Взял сестру за руку, прижал к своей груди.
- Слышишь, как стучит? Признаться тебе хочу. Мечтал, мечтал я, Иринушка, о царстве. Но сесть на стол с бухты-барахты или злонамерием нет! Желал я видеть себя в царях, но не нынче, не завтра. Мне люб был по европейскому счету 1600 год. Новое столетие - новая династия. Новая Русь. Русь, открестившаяся, отмолившаяся от Грозного Ивана. Ах, как много доброго хочу я сделать для русских людей, для всего царства православного!
Мать Александра потянулась к Борису, поцеловала в лоб.
- Ступай спать! Тебе завтра нужно быть румяным и здоровым. Русь соскучилась по здоровому государю.

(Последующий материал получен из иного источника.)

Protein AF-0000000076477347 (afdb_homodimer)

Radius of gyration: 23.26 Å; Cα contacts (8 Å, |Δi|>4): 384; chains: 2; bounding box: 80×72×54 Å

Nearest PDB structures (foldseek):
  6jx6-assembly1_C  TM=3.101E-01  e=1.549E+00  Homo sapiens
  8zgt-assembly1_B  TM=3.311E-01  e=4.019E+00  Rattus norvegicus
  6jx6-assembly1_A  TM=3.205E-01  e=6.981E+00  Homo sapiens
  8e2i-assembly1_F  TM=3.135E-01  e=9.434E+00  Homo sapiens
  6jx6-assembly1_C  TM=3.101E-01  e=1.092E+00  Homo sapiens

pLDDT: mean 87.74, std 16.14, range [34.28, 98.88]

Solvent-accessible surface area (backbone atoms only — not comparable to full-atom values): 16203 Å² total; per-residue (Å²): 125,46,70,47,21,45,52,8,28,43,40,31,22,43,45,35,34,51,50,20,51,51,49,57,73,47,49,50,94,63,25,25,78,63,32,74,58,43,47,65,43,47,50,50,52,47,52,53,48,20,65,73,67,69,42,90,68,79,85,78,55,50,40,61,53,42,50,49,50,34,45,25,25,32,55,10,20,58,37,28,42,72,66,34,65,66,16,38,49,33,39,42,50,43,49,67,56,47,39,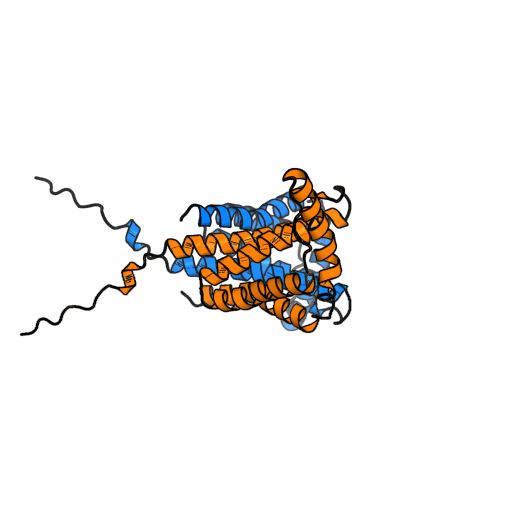64,52,72,28,47,28,86,83,44,59,85,89,40,70,66,23,56,52,23,43,50,53,32,36,54,50,42,17,54,46,10,44,44,34,24,49,52,19,49,59,70,63,45,74,68,61,74,74,73,53,81,74,72,75,78,79,79,125,124,46,69,46,21,45,52,7,29,41,40,32,22,43,45,35,33,52,50,21,51,51,50,58,72,47,50,49,94,63,24,26,78,62,32,73,57,43,45,65,43,48,50,51,52,46,51,51,47,20,66,72,66,71,43,90,68,80,85,78,55,49,40,59,52,43,50,50,50,35,45,26,25,32,55,11,20,57,36,29,41,74,66,34,64,66,14,38,50,34,39,43,51,43,49,65,57,47,38,62,52,73,29,47,30,86,82,45,60,83,89,40,71,66,23,55,52,23,42,50,53,32,38,52,49,42,17,54,45,10,44,42,34,24,48,53,19,50,57,70,64,45,75,70,61,74,75,74,53,80,73,74,76,76,78,80,124

Sequence (314 aa):
MGFSSFLGRVLFASLFILSAWQMFNEFDANGGPISKELIPKLSVVKNNLSSKLGVALPDIDARQFIATIIFLKGVGGILFVFGSTFGSFLLLLHLAITTPLLYDFYNHSPGKPKYNQLLNDFLLNTALFGALLFFIGMKNSIPRSQLRKKTPKAKTVMGFSSFLGRVLFASLFILSAWQMFNEFDANGGPISKELIPKLSVVKNNLSSKLGVALPDIDARQFIATIIFLKGVGGILFVFGSTFGSFLLLLHLAITTPLLYDFYNHSPGKPKYNQLLNDFLLNTALFGALLFFIGMKNSIPRSQLRKKTPKAKTV

Foldseek 3Di:
DDPVQLVVLLVLLVVLQVVLVVQVVQQDPQSGPVLVQQQVLVVVVQVVVCVVVVHRDDRDRSNVVSVLLSCLSNVLSVCVSVVDLVSLVSVLVSLVRVLCRRLVLVVDDPPDPSSVVSVVSSVVSVVSNVVSVVSNVVVVPPDPVVVPPDPPDPPDD/DDPVQLVVLLVLLVVLQVVLVVQVVQQDPQSGPCLVQQQVLVVVVQVVVCVVVVHRDDRDRSNVVSVLLSCLSNVLSVCVSVVDLVSLVSVLVSLVRVLCRRLVLVVDDPPDPSSVVSVVSSVVSVVSNVVSVVSNVVVVPPDPPVVPDDPPDPPPD

InterPro domains:
  IPR008637 HR-like lesion-inducer [PF05514] (1-138)

Structure (mmCIF, N/CA/C/O backbone):
data_AF-0000000076477347-model_v1
#
loop_
_entity.id
_entity.type
_entity.pdbx_description
1 polymer 'HR-like lesion-inducer'
#
loop_
_atom_site.group_PDB
_atom_site.id
_atom_site.type_symbol
_atom_site.label_atom_id
_atom_site.label_alt_id
_atom_site.label_comp_id
_atom_site.label_asym_id
_atom_site.label_entity_id
_atom_site.label_seq_id
_atom_site.pdbx_PDB_ins_code
_atom_site.Cartn_x
_atom_site.Cartn_y
_atom_site.Cartn_z
_atom_site.occupancy
_atom_site.B_iso_or_equiv
_atom_site.auth_seq_id
_atom_site.auth_comp_id
_atom_site.auth_asym_id
_atom_site.auth_atom_id
_atom_site.pdbx_PDB_model_num
ATOM 1 N N . MET A 1 1 ? -22.594 1.896 -4.039 1 59.19 1 MET A N 1
ATOM 2 C CA . MET A 1 1 ? -21.438 2.359 -3.285 1 59.19 1 MET A CA 1
ATOM 3 C C . MET A 1 1 ? -21.047 3.77 -3.707 1 59.19 1 MET A C 1
ATOM 5 O O . MET A 1 1 ? -21.297 4.18 -4.84 1 59.19 1 MET A O 1
ATOM 9 N N . GLY A 1 2 ? -20.922 4.781 -2.832 1 76 2 GLY A N 1
ATOM 10 C CA . GLY A 1 2 ? -20.75 6.195 -3.127 1 76 2 GLY A CA 1
ATOM 11 C C . GLY A 1 2 ? -19.547 6.473 -4.012 1 76 2 GLY A C 1
ATOM 12 O O . GLY A 1 2 ? -18.766 5.566 -4.312 1 76 2 GLY A O 1
ATOM 13 N N . PHE A 1 3 ? -19.469 7.473 -4.719 1 89.75 3 PHE A N 1
ATOM 14 C CA . PHE A 1 3 ? -18.422 7.953 -5.609 1 89.75 3 PHE A CA 1
ATOM 15 C C . PHE A 1 3 ? -17.047 7.754 -4.973 1 89.75 3 PHE A C 1
ATOM 17 O O . PHE A 1 3 ? -16.094 7.324 -5.645 1 89.75 3 PHE A O 1
ATOM 24 N N . SER A 1 4 ? -16.984 7.984 -3.709 1 92.5 4 SER A N 1
ATOM 25 C CA . SER A 1 4 ? -15.703 7.844 -3.025 1 92.5 4 SER A CA 1
ATOM 26 C C . SER A 1 4 ? -15.242 6.391 -3.01 1 92.5 4 SER A C 1
ATOM 28 O O . SER A 1 4 ? -14.055 6.109 -3.156 1 92.5 4 SER A O 1
ATOM 30 N N . SER A 1 5 ? -16.156 5.488 -2.859 1 94.62 5 SER A N 1
ATOM 31 C CA . SER A 1 5 ? -15.812 4.074 -2.848 1 94.62 5 SER A CA 1
ATOM 32 C C . SER A 1 5 ? -15.328 3.613 -4.219 1 94.62 5 SER A C 1
ATOM 34 O O . SER A 1 5 ? -14.328 2.893 -4.32 1 94.62 5 SER A O 1
ATOM 36 N N . PHE A 1 6 ? -15.977 4.078 -5.238 1 96.56 6 PHE A N 1
ATOM 37 C CA . PHE A 1 6 ? -15.586 3.711 -6.594 1 96.56 6 PHE A CA 1
ATOM 38 C C . PHE A 1 6 ? -14.219 4.281 -6.938 1 96.56 6 PHE A C 1
ATOM 40 O O . PHE A 1 6 ? -13.352 3.566 -7.441 1 96.56 6 PHE A O 1
ATOM 47 N N . LEU A 1 7 ? -14.023 5.559 -6.633 1 98 7 LEU A N 1
ATOM 48 C CA . LEU A 1 7 ? -12.734 6.199 -6.891 1 98 7 LEU A CA 1
ATOM 49 C C . LEU A 1 7 ? -11.625 5.5 -6.121 1 98 7 LEU A C 1
ATOM 51 O O . LEU A 1 7 ? -10.523 5.301 -6.652 1 98 7 LEU A O 1
ATOM 55 N N . GLY A 1 8 ? -11.938 5.207 -4.883 1 98.5 8 GLY A N 1
ATOM 56 C CA . GLY A 1 8 ? -10.961 4.492 -4.07 1 98.5 8 GLY A CA 1
ATOM 57 C C . GLY A 1 8 ? -10.562 3.15 -4.652 1 98.5 8 GLY A C 1
ATOM 58 O O . GLY A 1 8 ? -9.383 2.811 -4.691 1 98.5 8 GLY A O 1
ATOM 59 N N . ARG A 1 9 ? -11.5 2.412 -5.16 1 98.56 9 ARG A N 1
ATOM 60 C CA . ARG A 1 9 ? -11.227 1.1 -5.738 1 98.56 9 ARG A CA 1
ATOM 61 C C . ARG A 1 9 ? -10.422 1.225 -7.023 1 98.56 9 ARG A C 1
ATOM 63 O O . ARG A 1 9 ? -9.547 0.397 -7.301 1 98.56 9 ARG A O 1
ATOM 70 N N . VAL A 1 10 ? -10.688 2.219 -7.777 1 98.75 10 VAL A N 1
ATOM 71 C CA . VAL A 1 10 ? -9.953 2.443 -9.016 1 98.75 10 VAL A CA 1
ATOM 72 C C . VAL A 1 10 ? -8.492 2.746 -8.703 1 98.75 10 VAL A C 1
ATOM 74 O O . VAL A 1 10 ? -7.586 2.172 -9.312 1 98.75 10 VAL A O 1
ATOM 77 N N . LEU A 1 11 ? -8.258 3.625 -7.77 1 98.75 11 LEU A N 1
ATOM 78 C CA . LEU A 1 11 ? -6.895 3.979 -7.383 1 98.75 11 LEU A CA 1
ATOM 79 C C . LEU A 1 11 ? -6.16 2.77 -6.816 1 98.75 11 LEU A C 1
ATOM 81 O O . LEU A 1 11 ? -4.996 2.529 -7.152 1 98.75 11 LEU A O 1
ATOM 85 N N . PHE A 1 12 ? -6.855 2.035 -6.012 1 98.88 12 PHE A N 1
ATOM 86 C CA . PHE A 1 12 ? -6.266 0.847 -5.406 1 98.88 12 PHE A CA 1
ATOM 87 C C . PHE A 1 12 ? -5.895 -0.177 -6.473 1 98.88 12 PHE A C 1
ATOM 89 O O . PHE A 1 12 ? -4.762 -0.661 -6.508 1 98.88 12 PHE A O 1
ATOM 96 N N . ALA A 1 13 ? -6.824 -0.39 -7.418 1 98.88 13 ALA A N 1
ATOM 97 C CA . ALA A 1 13 ? -6.668 -1.441 -8.422 1 98.88 13 ALA A CA 1
ATOM 98 C C . ALA A 1 13 ? -5.648 -1.04 -9.477 1 98.88 13 ALA A C 1
ATOM 100 O O . ALA A 1 13 ? -5.062 -1.899 -10.141 1 98.88 13 ALA A O 1
ATOM 101 N N . SER A 1 14 ? -5.504 0.234 -9.609 1 98.62 14 SER A N 1
ATOM 102 C CA . SER A 1 14 ? -4.59 0.7 -10.648 1 98.62 14 SER A CA 1
ATOM 103 C C . SER A 1 14 ? -3.178 0.174 -10.422 1 98.62 14 SER A C 1
ATOM 105 O O . SER A 1 14 ? -2.457 -0.12 -11.375 1 98.62 14 SER A O 1
ATOM 107 N N . LEU A 1 15 ? -2.748 0.064 -9.18 1 98.5 15 LEU A N 1
ATOM 108 C CA . LEU A 1 15 ? -1.433 -0.482 -8.867 1 98.5 15 LEU A CA 1
ATOM 109 C C . LEU A 1 15 ? -1.254 -1.865 -9.484 1 98.5 15 LEU A C 1
ATOM 111 O O . LEU A 1 15 ? -0.25 -2.127 -10.148 1 98.5 15 LEU A O 1
ATOM 115 N N . PHE A 1 16 ? -2.281 -2.686 -9.312 1 98.75 16 PHE A N 1
ATOM 116 C CA . PHE A 1 16 ? -2.195 -4.078 -9.742 1 98.75 16 PHE A CA 1
ATOM 117 C C . PHE A 1 16 ? -2.354 -4.184 -11.258 1 98.75 16 PHE A C 1
ATOM 119 O O . PHE A 1 16 ? -1.643 -4.953 -11.906 1 98.75 16 PHE A O 1
ATOM 126 N N . ILE A 1 17 ? -3.238 -3.404 -11.789 1 98.69 17 ILE A N 1
ATOM 127 C CA . ILE A 1 17 ? -3.521 -3.463 -13.219 1 98.69 17 ILE A CA 1
ATOM 128 C C . ILE A 1 17 ? -2.311 -2.963 -14.008 1 98.69 17 ILE A C 1
ATOM 130 O O . ILE A 1 17 ? -1.913 -3.576 -15 1 98.69 17 ILE A O 1
ATOM 134 N N . LEU A 1 18 ? -1.675 -1.872 -13.578 1 97.88 18 LEU A N 1
ATOM 135 C CA . LEU A 1 18 ? -0.497 -1.339 -14.25 1 97.88 18 LEU A CA 1
ATOM 136 C C . LEU A 1 18 ? 0.675 -2.309 -14.148 1 97.88 18 LEU A C 1
ATOM 138 O O . LEU A 1 18 ? 1.418 -2.498 -15.117 1 97.88 18 LEU A O 1
ATOM 142 N N . SER A 1 19 ? 0.821 -2.842 -12.977 1 97.31 19 SER A N 1
ATOM 143 C CA . SER A 1 19 ? 1.883 -3.824 -12.789 1 97.31 19 SER A CA 1
ATOM 144 C C . SER A 1 19 ? 1.677 -5.039 -13.688 1 97.31 19 SER A C 1
ATOM 146 O O . SER A 1 19 ? 2.629 -5.543 -14.289 1 97.31 19 SER A O 1
ATOM 148 N N . ALA A 1 20 ? 0.425 -5.504 -13.742 1 97.88 20 ALA A N 1
ATOM 149 C CA . ALA A 1 20 ? 0.11 -6.629 -14.617 1 97.88 20 ALA A CA 1
ATOM 150 C C . ALA A 1 20 ? 0.413 -6.293 -16.078 1 97.88 20 ALA A C 1
ATOM 152 O O . ALA A 1 20 ? 0.956 -7.121 -16.812 1 97.88 20 ALA A O 1
ATOM 153 N N . TRP A 1 21 ? 0.079 -5.113 -16.469 1 97.38 21 TRP A N 1
ATOM 154 C CA . TRP A 1 21 ? 0.331 -4.656 -17.844 1 97.38 21 TRP A CA 1
ATOM 155 C C . TRP A 1 21 ? 1.826 -4.637 -18.141 1 97.38 21 TRP A C 1
ATOM 157 O O . TRP A 1 21 ? 2.26 -5.105 -19.188 1 97.38 21 TRP A O 1
ATOM 167 N N . GLN A 1 22 ? 2.607 -4.129 -17.234 1 95.31 22 GLN A N 1
ATOM 168 C CA . GLN A 1 22 ? 4.059 -4.086 -17.391 1 95.31 22 GLN A CA 1
ATOM 169 C C . GLN A 1 22 ? 4.645 -5.492 -17.469 1 95.31 22 GLN A C 1
ATOM 171 O O . GLN A 1 22 ? 5.5 -5.766 -18.312 1 95.31 22 GLN A O 1
ATOM 176 N N . MET A 1 23 ? 4.172 -6.328 -16.578 1 95.81 23 MET A N 1
ATOM 177 C CA . MET A 1 23 ? 4.66 -7.703 -16.562 1 95.81 23 MET A CA 1
ATOM 178 C C . MET A 1 23 ? 4.316 -8.414 -17.875 1 95.81 23 MET A C 1
ATOM 180 O O . MET A 1 23 ? 5.098 -9.227 -18.359 1 95.81 23 MET A O 1
ATOM 184 N N . PHE A 1 24 ? 3.201 -8.094 -18.375 1 96.25 24 PHE A N 1
ATOM 185 C CA . PHE A 1 24 ? 2.768 -8.68 -19.641 1 96.25 24 PHE A CA 1
ATOM 186 C C . PHE A 1 24 ? 3.656 -8.219 -20.781 1 96.25 24 PHE A C 1
ATOM 188 O O . PHE A 1 24 ? 4.062 -9.023 -21.625 1 96.25 24 PHE A O 1
ATOM 195 N N . ASN A 1 25 ? 4.016 -6.953 -20.766 1 95.62 25 ASN A N 1
ATOM 196 C CA . ASN A 1 25 ? 4.848 -6.391 -21.828 1 95.62 25 ASN A CA 1
ATOM 197 C C . ASN A 1 25 ? 6.277 -6.922 -21.766 1 95.62 25 ASN A C 1
ATOM 199 O O . ASN A 1 25 ? 6.969 -6.988 -22.781 1 95.62 25 ASN A O 1
ATOM 203 N N . GLU A 1 26 ? 6.672 -7.297 -20.594 1 94.38 26 GLU A N 1
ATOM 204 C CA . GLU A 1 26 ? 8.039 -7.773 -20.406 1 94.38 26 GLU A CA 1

- Этих послушаю и пойду. Сама знаешь, никакой малости нельзя упустить.
Снял с лавки сукно, бросил на лежанку. Жарко, но терпимо. Лег, поджал ноги, чтоб не торчали.
И будто его и не было.
Проснулся, почуя меж лопатками оторопь беды. Ноги вытянуты, и на ноги-то ему и глядели враз смолкшие ночные гости.
- То братец мой почивает, - услышал Борис ровный голос царицы. Монастырь женский, в другой келий поместиться - сестрам неудобство...
Борис встал, крутанул глазами, чтоб проснулись, вышел к сотникам. Те попадали с лавки на пол, на колени.